:: Work item ::
When the string "polymer" is part of a line below, that line should be copied.

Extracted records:
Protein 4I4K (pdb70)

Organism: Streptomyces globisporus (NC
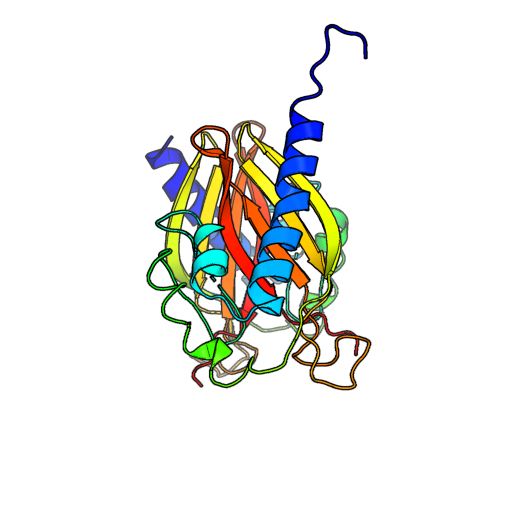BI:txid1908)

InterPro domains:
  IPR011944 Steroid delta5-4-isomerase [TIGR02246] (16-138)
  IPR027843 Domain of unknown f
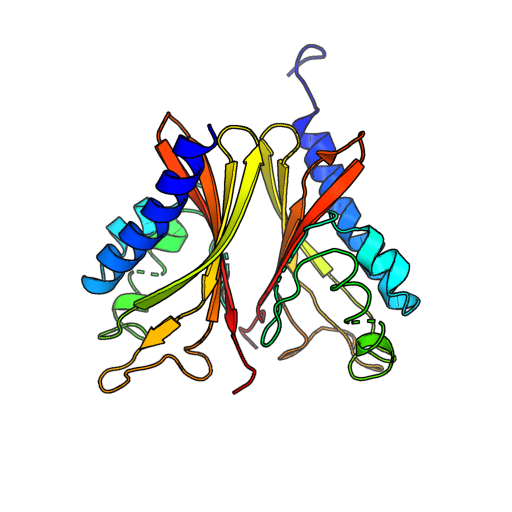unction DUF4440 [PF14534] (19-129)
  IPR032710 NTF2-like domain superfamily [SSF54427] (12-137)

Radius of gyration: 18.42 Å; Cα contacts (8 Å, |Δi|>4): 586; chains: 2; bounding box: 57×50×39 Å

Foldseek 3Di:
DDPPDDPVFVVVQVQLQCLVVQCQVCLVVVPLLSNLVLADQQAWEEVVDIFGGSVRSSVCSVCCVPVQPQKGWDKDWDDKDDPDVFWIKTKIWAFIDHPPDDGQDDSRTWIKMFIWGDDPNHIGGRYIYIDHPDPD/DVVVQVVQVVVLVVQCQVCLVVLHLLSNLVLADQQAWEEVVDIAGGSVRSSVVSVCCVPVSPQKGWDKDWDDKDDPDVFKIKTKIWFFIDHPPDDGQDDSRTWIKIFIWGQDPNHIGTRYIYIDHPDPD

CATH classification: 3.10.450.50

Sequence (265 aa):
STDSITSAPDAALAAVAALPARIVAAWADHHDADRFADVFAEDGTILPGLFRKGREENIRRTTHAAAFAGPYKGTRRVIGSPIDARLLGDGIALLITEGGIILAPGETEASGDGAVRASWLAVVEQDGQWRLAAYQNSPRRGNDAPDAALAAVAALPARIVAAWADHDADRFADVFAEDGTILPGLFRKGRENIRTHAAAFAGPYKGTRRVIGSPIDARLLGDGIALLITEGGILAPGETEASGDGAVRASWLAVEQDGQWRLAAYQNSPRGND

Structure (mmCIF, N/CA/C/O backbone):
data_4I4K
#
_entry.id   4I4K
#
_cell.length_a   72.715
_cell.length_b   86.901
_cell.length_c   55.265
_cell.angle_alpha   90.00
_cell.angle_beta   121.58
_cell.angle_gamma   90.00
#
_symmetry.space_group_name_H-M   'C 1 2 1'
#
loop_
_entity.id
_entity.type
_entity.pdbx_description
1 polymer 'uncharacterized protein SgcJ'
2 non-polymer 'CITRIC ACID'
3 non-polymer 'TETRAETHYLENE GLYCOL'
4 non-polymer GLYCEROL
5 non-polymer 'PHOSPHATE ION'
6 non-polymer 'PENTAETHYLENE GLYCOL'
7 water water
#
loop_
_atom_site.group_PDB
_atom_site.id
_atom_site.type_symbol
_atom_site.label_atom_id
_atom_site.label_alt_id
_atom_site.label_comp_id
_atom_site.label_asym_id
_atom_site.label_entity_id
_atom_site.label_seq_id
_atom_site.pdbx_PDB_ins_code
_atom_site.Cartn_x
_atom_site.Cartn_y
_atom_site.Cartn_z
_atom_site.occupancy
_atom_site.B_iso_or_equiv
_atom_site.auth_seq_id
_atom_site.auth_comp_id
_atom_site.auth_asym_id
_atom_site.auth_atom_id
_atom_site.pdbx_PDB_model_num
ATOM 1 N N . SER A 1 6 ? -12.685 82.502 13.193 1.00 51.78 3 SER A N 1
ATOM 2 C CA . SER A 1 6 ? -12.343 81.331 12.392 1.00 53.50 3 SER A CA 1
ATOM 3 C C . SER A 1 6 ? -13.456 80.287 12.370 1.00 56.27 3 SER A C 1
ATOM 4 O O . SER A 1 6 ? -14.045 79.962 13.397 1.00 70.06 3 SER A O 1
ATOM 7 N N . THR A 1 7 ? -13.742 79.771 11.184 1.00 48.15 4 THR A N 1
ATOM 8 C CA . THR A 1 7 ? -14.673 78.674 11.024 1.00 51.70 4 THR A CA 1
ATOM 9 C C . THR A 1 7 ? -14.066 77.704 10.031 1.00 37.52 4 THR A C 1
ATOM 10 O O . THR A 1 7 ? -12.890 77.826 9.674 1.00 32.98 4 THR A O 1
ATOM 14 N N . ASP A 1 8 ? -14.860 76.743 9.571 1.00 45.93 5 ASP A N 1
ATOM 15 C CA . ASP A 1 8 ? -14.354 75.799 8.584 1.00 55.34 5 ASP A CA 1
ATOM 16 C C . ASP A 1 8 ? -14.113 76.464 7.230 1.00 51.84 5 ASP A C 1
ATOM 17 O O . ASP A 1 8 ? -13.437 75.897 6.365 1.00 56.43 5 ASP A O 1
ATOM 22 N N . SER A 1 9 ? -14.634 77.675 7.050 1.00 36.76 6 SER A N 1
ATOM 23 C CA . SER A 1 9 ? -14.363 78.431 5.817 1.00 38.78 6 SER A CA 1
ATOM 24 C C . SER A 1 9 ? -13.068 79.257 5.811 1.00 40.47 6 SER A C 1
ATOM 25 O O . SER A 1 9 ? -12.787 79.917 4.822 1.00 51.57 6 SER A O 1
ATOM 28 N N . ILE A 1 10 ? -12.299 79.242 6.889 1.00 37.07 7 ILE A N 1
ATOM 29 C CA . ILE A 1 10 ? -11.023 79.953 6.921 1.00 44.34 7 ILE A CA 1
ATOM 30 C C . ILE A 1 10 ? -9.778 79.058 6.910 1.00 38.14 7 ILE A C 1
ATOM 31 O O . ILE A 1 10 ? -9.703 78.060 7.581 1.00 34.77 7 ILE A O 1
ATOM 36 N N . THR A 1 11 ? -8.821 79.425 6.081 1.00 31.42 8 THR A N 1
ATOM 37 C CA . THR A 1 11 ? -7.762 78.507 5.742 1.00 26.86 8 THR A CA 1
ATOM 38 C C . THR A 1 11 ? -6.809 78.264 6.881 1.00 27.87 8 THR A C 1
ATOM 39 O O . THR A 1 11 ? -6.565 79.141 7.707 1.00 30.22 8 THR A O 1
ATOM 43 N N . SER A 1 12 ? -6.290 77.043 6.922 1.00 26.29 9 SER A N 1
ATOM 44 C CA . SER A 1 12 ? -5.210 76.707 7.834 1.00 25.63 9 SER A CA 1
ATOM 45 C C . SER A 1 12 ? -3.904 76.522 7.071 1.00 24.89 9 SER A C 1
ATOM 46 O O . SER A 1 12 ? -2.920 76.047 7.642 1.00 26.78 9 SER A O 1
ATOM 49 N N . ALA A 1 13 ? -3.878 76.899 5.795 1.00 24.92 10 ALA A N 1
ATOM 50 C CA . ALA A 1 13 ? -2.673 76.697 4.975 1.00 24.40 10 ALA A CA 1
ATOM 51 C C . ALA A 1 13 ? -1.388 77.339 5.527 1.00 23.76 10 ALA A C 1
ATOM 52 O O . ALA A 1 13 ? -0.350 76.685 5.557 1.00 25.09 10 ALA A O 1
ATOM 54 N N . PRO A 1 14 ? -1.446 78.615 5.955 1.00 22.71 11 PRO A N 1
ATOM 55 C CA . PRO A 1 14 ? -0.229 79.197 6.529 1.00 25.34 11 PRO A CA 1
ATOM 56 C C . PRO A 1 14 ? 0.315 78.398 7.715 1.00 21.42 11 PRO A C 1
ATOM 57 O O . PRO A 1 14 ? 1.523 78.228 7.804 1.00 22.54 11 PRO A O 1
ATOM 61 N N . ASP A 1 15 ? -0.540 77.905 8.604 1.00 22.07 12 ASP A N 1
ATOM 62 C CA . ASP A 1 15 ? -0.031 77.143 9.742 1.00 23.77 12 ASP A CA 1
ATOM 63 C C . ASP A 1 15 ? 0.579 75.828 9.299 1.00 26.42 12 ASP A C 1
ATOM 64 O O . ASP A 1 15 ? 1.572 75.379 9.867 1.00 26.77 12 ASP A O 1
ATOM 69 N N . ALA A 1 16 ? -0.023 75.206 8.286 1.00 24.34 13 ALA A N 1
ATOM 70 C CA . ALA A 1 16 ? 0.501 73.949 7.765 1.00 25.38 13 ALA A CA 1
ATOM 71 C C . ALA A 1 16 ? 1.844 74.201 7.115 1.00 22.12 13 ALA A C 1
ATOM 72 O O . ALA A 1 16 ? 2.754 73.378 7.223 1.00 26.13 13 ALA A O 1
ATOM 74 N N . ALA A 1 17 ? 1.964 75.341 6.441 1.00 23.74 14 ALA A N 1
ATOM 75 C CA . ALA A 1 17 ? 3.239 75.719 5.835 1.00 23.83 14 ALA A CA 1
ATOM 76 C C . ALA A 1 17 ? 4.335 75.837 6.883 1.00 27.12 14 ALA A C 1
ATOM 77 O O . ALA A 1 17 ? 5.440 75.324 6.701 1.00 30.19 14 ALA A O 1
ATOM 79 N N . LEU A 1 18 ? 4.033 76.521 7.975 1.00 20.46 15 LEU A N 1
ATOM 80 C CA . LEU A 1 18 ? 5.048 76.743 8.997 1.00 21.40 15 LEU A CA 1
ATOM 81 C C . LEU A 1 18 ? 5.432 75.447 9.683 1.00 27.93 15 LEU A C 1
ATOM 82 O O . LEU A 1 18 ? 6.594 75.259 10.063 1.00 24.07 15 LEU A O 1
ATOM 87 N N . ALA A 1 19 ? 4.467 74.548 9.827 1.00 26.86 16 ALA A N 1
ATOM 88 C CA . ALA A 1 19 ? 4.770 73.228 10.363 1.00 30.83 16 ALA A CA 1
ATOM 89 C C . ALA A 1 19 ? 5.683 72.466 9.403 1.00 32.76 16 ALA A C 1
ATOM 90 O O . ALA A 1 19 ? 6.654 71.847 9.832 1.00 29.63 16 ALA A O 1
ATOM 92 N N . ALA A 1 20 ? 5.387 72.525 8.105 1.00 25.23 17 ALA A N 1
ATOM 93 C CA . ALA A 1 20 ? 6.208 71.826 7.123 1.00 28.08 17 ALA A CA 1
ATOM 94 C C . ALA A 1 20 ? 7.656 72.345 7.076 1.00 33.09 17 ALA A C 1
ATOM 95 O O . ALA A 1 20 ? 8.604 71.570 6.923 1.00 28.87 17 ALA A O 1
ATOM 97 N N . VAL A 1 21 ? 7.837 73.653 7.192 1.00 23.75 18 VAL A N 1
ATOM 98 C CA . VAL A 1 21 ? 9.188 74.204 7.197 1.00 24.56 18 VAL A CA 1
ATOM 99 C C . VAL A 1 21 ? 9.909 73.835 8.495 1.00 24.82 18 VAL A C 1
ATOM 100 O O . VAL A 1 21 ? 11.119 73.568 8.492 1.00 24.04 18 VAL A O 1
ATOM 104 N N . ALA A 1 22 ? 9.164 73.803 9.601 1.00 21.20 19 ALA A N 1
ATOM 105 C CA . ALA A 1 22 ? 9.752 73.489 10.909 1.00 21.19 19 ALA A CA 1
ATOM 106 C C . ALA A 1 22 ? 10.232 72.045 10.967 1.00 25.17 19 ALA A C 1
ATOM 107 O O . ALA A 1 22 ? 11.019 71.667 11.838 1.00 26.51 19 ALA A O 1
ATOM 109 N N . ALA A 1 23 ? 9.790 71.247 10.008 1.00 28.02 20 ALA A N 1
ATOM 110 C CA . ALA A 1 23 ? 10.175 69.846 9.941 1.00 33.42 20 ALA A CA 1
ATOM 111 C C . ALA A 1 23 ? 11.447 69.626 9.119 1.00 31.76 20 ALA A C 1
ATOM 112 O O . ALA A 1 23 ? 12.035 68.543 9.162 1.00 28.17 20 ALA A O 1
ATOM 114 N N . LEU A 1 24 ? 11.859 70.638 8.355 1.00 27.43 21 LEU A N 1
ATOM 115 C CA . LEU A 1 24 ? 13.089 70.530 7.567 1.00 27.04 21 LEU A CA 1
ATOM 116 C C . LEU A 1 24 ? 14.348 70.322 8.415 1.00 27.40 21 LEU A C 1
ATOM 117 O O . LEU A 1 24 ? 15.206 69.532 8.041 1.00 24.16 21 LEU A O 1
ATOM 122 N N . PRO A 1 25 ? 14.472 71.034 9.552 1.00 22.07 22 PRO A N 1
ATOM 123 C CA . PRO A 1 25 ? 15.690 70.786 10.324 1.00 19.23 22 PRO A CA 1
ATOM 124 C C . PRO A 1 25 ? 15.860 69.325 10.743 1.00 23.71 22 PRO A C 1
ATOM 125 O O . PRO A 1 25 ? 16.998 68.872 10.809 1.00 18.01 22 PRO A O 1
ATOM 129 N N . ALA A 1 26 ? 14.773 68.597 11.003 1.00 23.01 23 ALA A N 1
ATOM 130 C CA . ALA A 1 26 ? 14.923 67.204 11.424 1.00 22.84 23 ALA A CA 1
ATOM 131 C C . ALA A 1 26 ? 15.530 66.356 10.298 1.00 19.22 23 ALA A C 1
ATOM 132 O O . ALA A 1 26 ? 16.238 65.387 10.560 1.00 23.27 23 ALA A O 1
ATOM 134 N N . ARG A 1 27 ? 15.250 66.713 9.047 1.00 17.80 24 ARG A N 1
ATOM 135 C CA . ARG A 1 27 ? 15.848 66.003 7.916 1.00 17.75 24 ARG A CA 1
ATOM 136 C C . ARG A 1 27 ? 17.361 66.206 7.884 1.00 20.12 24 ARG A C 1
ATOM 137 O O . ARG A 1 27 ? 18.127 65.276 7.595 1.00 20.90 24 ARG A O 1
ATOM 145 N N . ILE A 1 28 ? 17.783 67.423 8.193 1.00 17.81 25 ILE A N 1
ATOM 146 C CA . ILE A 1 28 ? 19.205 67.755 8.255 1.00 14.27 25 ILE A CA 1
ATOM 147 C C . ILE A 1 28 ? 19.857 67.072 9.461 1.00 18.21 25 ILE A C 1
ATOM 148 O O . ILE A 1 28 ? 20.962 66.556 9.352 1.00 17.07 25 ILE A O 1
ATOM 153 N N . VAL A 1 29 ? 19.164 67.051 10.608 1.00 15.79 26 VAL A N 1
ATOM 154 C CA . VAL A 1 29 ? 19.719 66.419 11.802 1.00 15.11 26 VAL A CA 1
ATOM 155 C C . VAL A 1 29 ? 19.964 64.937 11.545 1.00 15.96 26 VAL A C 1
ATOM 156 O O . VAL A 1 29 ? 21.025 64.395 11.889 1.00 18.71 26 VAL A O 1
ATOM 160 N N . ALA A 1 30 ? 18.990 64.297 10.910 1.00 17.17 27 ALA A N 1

:: Response to this task ::
1 polymer 'uncharacterized protein SgcJ'
2 non-polymer 'CITRIC ACID'
3 non-polymer 'TETRAETHYLENE GLYCOL'
4 non-polymer GLYCEROL
5 non-polymer 'PHOSPHATE ION'
6 non-polymer 'PENTAETHYLENE GLYCOL'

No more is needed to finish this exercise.